Source records
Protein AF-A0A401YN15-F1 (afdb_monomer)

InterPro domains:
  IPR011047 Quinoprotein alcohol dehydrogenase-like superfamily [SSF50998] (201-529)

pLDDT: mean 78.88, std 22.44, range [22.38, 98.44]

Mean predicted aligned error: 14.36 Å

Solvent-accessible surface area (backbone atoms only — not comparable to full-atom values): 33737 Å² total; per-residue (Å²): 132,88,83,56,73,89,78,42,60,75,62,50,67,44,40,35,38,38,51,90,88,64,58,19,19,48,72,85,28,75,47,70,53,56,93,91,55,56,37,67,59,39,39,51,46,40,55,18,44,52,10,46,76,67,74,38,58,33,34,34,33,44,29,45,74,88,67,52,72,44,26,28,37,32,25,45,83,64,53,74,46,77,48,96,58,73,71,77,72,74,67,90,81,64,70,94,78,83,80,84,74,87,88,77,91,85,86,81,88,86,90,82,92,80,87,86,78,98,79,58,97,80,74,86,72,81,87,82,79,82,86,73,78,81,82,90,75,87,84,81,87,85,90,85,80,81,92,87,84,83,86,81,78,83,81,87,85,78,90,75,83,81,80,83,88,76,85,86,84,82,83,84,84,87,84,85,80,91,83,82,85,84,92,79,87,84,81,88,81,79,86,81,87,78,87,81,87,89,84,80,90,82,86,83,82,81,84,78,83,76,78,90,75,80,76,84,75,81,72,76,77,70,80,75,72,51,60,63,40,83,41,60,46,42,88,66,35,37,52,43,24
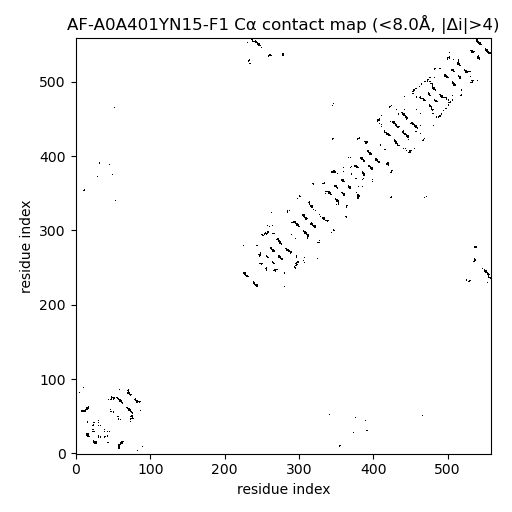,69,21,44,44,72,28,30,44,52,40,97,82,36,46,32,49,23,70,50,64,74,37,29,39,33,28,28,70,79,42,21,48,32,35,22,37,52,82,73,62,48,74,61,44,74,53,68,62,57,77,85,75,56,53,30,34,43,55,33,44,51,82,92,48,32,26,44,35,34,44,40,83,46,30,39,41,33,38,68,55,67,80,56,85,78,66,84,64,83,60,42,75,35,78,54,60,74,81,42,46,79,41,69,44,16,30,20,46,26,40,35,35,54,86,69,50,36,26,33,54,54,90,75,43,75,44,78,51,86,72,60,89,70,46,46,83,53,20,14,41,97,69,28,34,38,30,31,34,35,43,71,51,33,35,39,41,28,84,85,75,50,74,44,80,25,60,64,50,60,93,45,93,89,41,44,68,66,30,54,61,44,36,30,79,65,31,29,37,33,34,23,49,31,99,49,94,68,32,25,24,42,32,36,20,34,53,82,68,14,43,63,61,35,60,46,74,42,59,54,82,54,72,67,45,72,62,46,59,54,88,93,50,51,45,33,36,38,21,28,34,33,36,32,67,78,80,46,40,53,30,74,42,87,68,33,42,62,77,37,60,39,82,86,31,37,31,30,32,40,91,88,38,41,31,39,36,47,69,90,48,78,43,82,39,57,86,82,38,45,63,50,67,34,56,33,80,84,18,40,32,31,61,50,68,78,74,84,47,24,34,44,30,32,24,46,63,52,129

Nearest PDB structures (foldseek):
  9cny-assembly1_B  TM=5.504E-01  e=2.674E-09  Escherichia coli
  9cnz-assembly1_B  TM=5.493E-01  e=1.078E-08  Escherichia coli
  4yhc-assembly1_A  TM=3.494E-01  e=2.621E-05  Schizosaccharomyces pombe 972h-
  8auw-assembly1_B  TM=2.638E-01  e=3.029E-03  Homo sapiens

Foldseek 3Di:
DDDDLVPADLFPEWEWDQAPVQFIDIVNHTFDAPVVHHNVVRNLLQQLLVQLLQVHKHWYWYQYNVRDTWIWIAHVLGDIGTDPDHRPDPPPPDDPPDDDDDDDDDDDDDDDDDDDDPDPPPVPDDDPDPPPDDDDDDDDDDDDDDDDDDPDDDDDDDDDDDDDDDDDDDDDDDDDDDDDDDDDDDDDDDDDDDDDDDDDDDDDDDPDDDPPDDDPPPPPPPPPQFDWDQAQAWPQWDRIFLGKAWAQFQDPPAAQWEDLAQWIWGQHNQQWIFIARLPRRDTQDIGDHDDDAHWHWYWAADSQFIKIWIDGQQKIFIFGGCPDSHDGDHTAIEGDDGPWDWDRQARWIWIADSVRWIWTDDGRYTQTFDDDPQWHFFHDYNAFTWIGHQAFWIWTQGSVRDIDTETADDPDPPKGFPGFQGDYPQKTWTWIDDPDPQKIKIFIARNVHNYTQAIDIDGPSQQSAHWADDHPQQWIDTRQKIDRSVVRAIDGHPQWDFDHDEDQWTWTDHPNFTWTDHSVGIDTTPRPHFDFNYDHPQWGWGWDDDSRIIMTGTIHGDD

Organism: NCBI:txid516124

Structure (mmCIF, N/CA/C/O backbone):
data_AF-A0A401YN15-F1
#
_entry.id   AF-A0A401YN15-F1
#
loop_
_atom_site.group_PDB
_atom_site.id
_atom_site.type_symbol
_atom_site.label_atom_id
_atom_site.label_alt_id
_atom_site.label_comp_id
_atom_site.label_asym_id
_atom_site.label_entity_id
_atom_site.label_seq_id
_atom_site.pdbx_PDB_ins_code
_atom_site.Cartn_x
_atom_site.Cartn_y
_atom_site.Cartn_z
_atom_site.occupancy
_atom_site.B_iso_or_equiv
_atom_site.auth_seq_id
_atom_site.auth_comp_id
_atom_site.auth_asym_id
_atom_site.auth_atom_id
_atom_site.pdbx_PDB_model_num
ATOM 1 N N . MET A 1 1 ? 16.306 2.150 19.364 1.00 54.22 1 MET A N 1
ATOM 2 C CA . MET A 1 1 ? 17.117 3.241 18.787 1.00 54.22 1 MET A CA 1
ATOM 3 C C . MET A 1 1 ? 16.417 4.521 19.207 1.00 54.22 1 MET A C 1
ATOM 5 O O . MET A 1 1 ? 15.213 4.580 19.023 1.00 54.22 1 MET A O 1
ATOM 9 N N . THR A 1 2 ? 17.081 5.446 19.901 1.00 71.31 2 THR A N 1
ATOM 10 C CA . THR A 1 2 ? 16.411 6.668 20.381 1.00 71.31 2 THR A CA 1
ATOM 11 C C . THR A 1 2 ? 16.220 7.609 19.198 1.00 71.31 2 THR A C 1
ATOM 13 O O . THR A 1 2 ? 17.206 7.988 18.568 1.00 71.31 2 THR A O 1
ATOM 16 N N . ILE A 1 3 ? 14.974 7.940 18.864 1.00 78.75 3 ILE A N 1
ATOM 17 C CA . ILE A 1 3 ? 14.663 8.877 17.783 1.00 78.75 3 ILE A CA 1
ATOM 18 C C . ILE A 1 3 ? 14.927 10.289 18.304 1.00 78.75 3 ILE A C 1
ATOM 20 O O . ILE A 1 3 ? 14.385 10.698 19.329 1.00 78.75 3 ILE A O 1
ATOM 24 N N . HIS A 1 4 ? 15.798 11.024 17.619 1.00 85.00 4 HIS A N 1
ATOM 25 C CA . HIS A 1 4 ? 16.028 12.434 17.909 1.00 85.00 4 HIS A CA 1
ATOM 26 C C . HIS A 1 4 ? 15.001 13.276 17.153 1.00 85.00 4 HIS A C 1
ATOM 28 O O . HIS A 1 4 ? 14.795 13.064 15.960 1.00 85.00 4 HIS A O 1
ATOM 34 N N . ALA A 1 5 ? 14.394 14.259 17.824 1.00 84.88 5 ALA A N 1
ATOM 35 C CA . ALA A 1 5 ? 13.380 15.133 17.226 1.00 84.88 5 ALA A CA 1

Work request:
Reproduce each line of the entries above from the one containing "ATOM 28 O O" through the last, exactly, and no other line.

Response for this exercise:
ATOM 28 O O . HIS A 1 4 ? 14.795 13.064 15.960 1.00 85.00 4 HIS A O 1
ATOM 34 N N . ALA A 1 5 ? 14.394 14.259 17.824 1.00 84.88 5 ALA A N 1
ATOM 35 C CA . ALA A 1 5 ? 13.380 15.133 17.226 1.00 84.88 5 ALA A CA 1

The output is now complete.